ValueError – if all observations are NaN and no non-NaN threshold_values are not supplied.
- scores.processing.cdf.integrate_square_piecewise_linear(function_values, threshold_dim)#
Calculates integral values and collapses threshold_dim.
- Calculates \(\int{(F(t)^2)}\), where:
If t is a threshold value in threshold_dim then F(t) is in function_values,
F is piecewise linear between each of the t values in threshold_dim.
- This function assumes that:
threshold_dim is a dimension of function_values
coordinates of threshold_dim are increasing.
- Parameters:
function_values (xr.DataArray) – array of function values F(t).
threshold_dim (xr.DataArray) – dimension along which to integrate.
- Returns:
Integral values and threshold_dim collapsed:
Returns value of the integral with threshold_dim collapsed and other dimensions preserved.

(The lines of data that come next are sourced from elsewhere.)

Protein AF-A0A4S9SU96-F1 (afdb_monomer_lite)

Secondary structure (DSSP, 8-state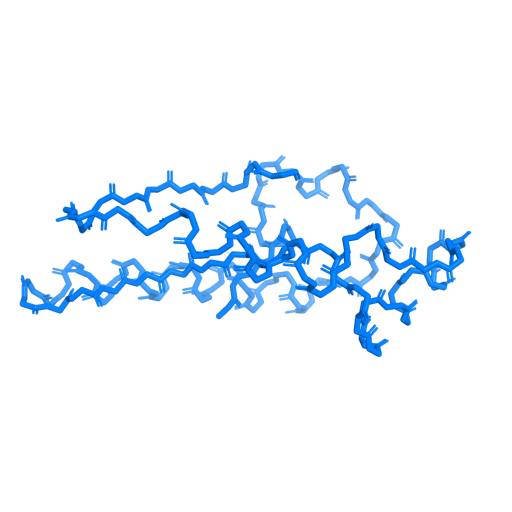):
---GGG-SSSGGG-TT---HHHHHHHHHHHHHHHHHHHH-TT---------SBSSHHHHHHHHHTT-SS-SB-HHHHHHHHHHT--SSS----SS--

Sequence (97 aa):
MSSGAASLNDMEHMPLMPITAYGASKAALNYIVRKIHFENLGVCSWVLSPGWVRTEMGNHGAEVVGMERAPVTLEQSVEAMLEKRDKRGHFWDFSVV

Foldseek 3Di:
DAALLLFPPCVVVVPQAPCVVVNVVRVVVVVVQVVCCVVPVPDQGDDDHLALEQDPVSQVRCVSSPHNGTDHYPVNSVVVVVVPDDPDRDDDDRDDD

Structure (mmCIF, N/CA/C/O backbone):
data_AF-A0A4S9SU96-F1
#
_entry.id   AF-A0A4S9SU96-F1
#
loop_
_atom_site.group_PDB
_atom_site.id
_atom_site.type_symbol
_atom_site.label_atom_id
_atom_site.label_alt_id
_atom_site.label_comp_id
_atom_site.label_asym_id
_atom_site.label_entity_id
_atom_site.label_seq_id
_atom_site.pdbx_PDB_ins_code
_atom_site.Cartn_x
_atom_site.Cartn_y
_atom_site.Cartn_z
_atom_site.occupancy
_atom_site.B_iso_or_equiv
_atom_site.auth_seq_id
_atom_site.auth_comp_id
_atom_site.auth_asym_id
_atom_site.auth_atom_id
_atom_site.pdbx_PDB_model_num
ATOM 1 N N . MET A 1 1 ? -1.210 -0.862 3.720 1.00 81.31 1 MET A N 1
ATOM 2 C CA . MET A 1 1 ? -0.864 -0.139 2.477 1.00 81.31 1 MET A CA 1
ATOM 3 C C . MET A 1 1 ? -1.920 -0.391 1.416 1.00 81.31 1 MET A C 1
ATOM 5 O O . MET A 1 1 ? -2.123 -1.555 1.064 1.00 81.31 1 MET A O 1
ATOM 9 N N . SER A 1 2 ? -2.584 0.683 0.978 1.00 88.75 2 SER A N 1
ATOM 10 C CA . SER A 1 2 ? -3.567 0.740 -0.117 1.00 88.75 2 SER A CA 1
ATOM 11 C C . SER A 1 2 ? -2.853 0.764 -1.480 1.00 88.75 2 SER A C 1
ATOM 13 O O . SER A 1 2 ? -1.632 0.619 -1.547 1.00 88.75 2 SER A O 1
ATOM 15 N N . SER A 1 3 ? -3.617 0.901 -2.561 1.00 88.06 3 SER A N 1
ATOM 16 C CA . SER A 1 3 ? -3.154 1.027 -3.943 1.00 88.06 3 SER A CA 1
ATOM 17 C C . SER A 1 3 ? -4.203 1.772 -4.776 1.00 88.06 3 SER A C 1
ATOM 19 O O . SER A 1 3 ? -5.387 1.691 -4.454 1.00 88.06 3 SER A O 1
ATOM 21 N N . GLY A 1 4 ? -3.799 2.413 -5.878 1.00 85.88 4 GLY A N 1
ATOM 22 C CA . GLY A 1 4 ? -4.741 2.926 -6.887 1.00 85.88 4 GLY A CA 1
ATOM 23 C C . GLY A 1 4 ? -5.640 1.827 -7.471 1.00 85.88 4 GLY A C 1
ATOM 24 O O . GLY A 1 4 ? -6.810 2.066 -7.732 1.00 85.88 4 GLY A O 1
ATOM 25 N N . ALA A 1 5 ? -5.160 0.577 -7.510 1.00 88.12 5 ALA A N 1
ATOM 26 C CA . ALA A 1 5 ? -5.954 -0.594 -7.900 1.00 88.12 5 ALA A CA 1
ATOM 27 C C . ALA A 1 5 ? -7.139 -0.902 -6.963 1.00 88.12 5 ALA A C 1
ATOM 29 O O . ALA A 1 5 ? -7.970 -1.751 -7.274 1.00 88.12 5 ALA A O 1
ATOM 30 N N . ALA A 1 6 ? -7.194 -0.268 -5.788 1.00 88.88 6 ALA A N 1
ATOM 31 C CA . ALA A 1 6 ? -8.321 -0.354 -4.866 1.00 88.88 6 ALA A CA 1
ATOM 32 C C . ALA A 1 6 ? -9.436 0.655 -5.191 1.00 88.88 6 ALA A C 1
ATOM 34 O O . ALA A 1 6 ? -10.473 0.631 -4.523 1.00 88.88 6 ALA A O 1
ATOM 35 N N . SER A 1 7 ? -9.205 1.571 -6.141 1.00 86.75 7 SER A N 1
ATOM 36 C CA . SER A 1 7 ? -10.172 2.595 -6.527 1.00 86.75 7 SER A CA 1
ATOM 37 C C . SER A 1 7 ? -11.372 1.951 -7.196 1.00 86.75 7 SER A C 1
ATOM 39 O O . SER A 1 7 ? -11.238 1.324 -8.244 1.00 86.75 7 SER A O 1
ATOM 41 N N . LEU A 1 8 ? -12.557 2.125 -6.611 1.00 87.44 8 LEU A N 1
ATOM 42 C CA . LEU A 1 8 ? -13.785 1.693 -7.271 1.00 87.44 8 LEU A CA 1
ATOM 43 C C . LEU A 1 8 ? -14.183 2.633 -8.412 1.00 87.44 8 LEU A C 1
ATOM 45 O O . LEU A 1 8 ? -14.820 2.187 -9.356 1.00 87.44 8 LEU A O 1
ATOM 49 N N . ASN A 1 9 ? -13.798 3.908 -8.318 1.00 87.25 9 ASN A N 1
ATOM 50 C CA . ASN A 1 9 ? -14.108 4.915 -9.326 1.00 87.25 9 ASN A CA 1
ATOM 51 C C . ASN A 1 9 ? -13.178 4.817 -10.543 1.00 87.25 9 ASN A C 1
ATOM 53 O O . ASN A 1 9 ? -13.630 4.982 -11.665 1.00 87.25 9 ASN A O 1
ATOM 57 N N . ASP A 1 10 ? -11.899 4.490 -10.330 1.00 82.31 10 ASP A N 1
ATOM 58 C CA . ASP A 1 10 ? -10.896 4.544 -11.405 1.00 82.31 10 ASP A CA 1
ATOM 59 C C . ASP A 1 10 ? -10.574 3.169 -12.004 1.00 82.31 10 ASP A C 1
ATOM 61 O O . ASP A 1 10 ? -9.710 3.059 -12.873 1.00 82.31 10 ASP A O 1
ATOM 65 N N . MET A 1 11 ? -11.251 2.098 -11.564 1.00 80.56 11 MET A N 1
ATOM 66 C CA . MET A 1 11 ? -10.954 0.738 -12.036 1.00 80.56 11 MET A CA 1
ATOM 67 C C . MET A 1 11 ? -11.141 0.571 -13.550 1.00 80.56 11 MET A C 1
ATOM 69 O O . MET A 1 11 ? -10.426 -0.209 -14.176 1.00 80.56 11 MET A O 1
ATOM 73 N N . GLU A 1 12 ? -12.060 1.330 -14.152 1.00 83.94 12 GLU A N 1
ATOM 74 C CA . GLU A 1 12 ? -12.298 1.345 -15.600 1.00 83.94 12 GLU A CA 1
ATOM 75 C C . GLU A 1 12 ? -11.130 1.949 -16.393 1.00 83.94 12 GLU A C 1
ATOM 77 O O . GLU A 1 12 ? -10.936 1.622 -17.564 1.00 83.94 12 GLU A O 1
ATOM 82 N N . HIS A 1 13 ? -10.301 2.768 -15.743 1.00 81.25 13 HIS A N 1
ATOM 83 C CA . HIS A 1 13 ? -9.092 3.355 -16.316 1.00 81.25 13 HIS A CA 1
ATOM 84 C C . HIS A 1 13 ? -7.852 2.460 -16.134 1.00 81.25 13 HIS A C 1
ATOM 86 O O . HIS A 1 13 ? -6.767 2.819 -16.589 1.00 81.25 13 HIS A O 1
ATOM 92 N N . MET A 1 14 ? -8.001 1.268 -15.535 1.00 75.69 14 MET A N 1
ATOM 93 C CA . MET A 1 14 ? -6.928 0.279 -15.341 1.00 75.69 14 MET A CA 1
ATOM 94 C C . MET A 1 14 ? -7.139 -1.052 -16.112 1.00 75.69 14 MET A C 1
ATOM 96 O O . MET A 1 14 ? -6.887 -2.123 -15.554 1.00 75.69 14 MET A O 1
ATOM 100 N N . PRO A 1 15 ? -7.567 -1.056 -17.393 1.00 62.31 15 PRO A N 1
ATOM 101 C CA . PRO A 1 15 ? -8.016 -2.275 -18.078 1.00 62.31 15 PRO A CA 1
ATOM 102 C C . PRO A 1 15 ? -6.896 -3.276 -18.420 1.00 62.31 15 PRO A C 1
ATOM 104 O O . PRO A 1 15 ? -7.185 -4.431 -18.723 1.00 62.31 15 PRO A O 1
ATOM 107 N N . LEU A 1 16 ? -5.625 -2.856 -18.393 1.00 62.53 16 LEU A N 1
ATOM 108 C CA . LEU A 1 16 ? -4.485 -3.660 -18.865 1.00 62.53 16 LEU A CA 1
ATOM 109 C C . LEU A 1 16 ? -3.770 -4.461 -17.765 1.00 62.53 16 LEU A C 1
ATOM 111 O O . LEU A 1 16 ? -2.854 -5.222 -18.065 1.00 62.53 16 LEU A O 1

Returns NaN if there are less than two non-NaN function_values.
- Return type:
xr.DataArray
- scores.processing.cdf.add_thresholds(cdf, threshold_dim, new_thresholds, fill_method, *, min_nonnan=2)#
Takes a CDF data array with dimension threshold_dim and adds values from new_thresholds.
The CDF is then filled to replace any NaN values. The array cdf requires at least 2 non-NaN values along threshold_dim.
- Parameters:
cdf (xr.DataArray) – array of CDF values.
threshold_dim (str) – name of the threshold dimension in cdf.
new_thresholds (Iterable[float]) – new thresholds to add to cdf.
fill_method (Literal["linear", "step", "forward", "backward", "none"]) – one of “linear”, “step”, “forward” or “backward”, as described in fill_cdf. If no filling, set to “none”.
min_nonnan (int) – passed onto fill_cdf for performing filling.
- Returns:
Additional thresholds, and values at those thresholds determined by the specified fill method.
- Return type:
xr.DataArray
- scores.processing.cdf.fill_cdf(cdf, threshold_dim, method, min_nonnan)#
Fills NaNs in a CDF of a real-valued random variable along threshold_dim with appropriate values between 0 and 1.
- Parameters:
cdf (xr.DataArray) – CDF values, where P(Y <= threshold) = cdf_value for each threshold in threshold_dim.
threshold_dim (str) – the threshold dimension in the CDF, along which filling is performed.
method (Literal["linear", "step", "forward", "backward"]) –
one of:
”linear”: use linear interpolation, and if needed also extrapolate linearly. Clip to 0 and 1. Needs at least two non-NaN values for interpolation, so returns NaNs where this condition fails.
”step”: use forward filling then set remaining leading NaNs to 0. Produces a step function CDF (i.e. piecewise constant).
”forward”: use forward filling then fill any remaining leading NaNs with backward filling.
”backward”: use backward filling then fill any remaining trailing NaNs with forward filling.
min_nonnan (int) – the minimum number of non-NaN entries required along threshold_dim for filling to be performed. All CDF values are set to np.nan where this condition fails. min_nonnan must be at least 2 for the “linear” method, and at least 1 for the other methods.
- Returns:
Containing the same values as cdf but with NaNs filled.
- Return type:
xr.DataArray
- Raises:
ValueError – If threshold_dim is not a dimension of cdf.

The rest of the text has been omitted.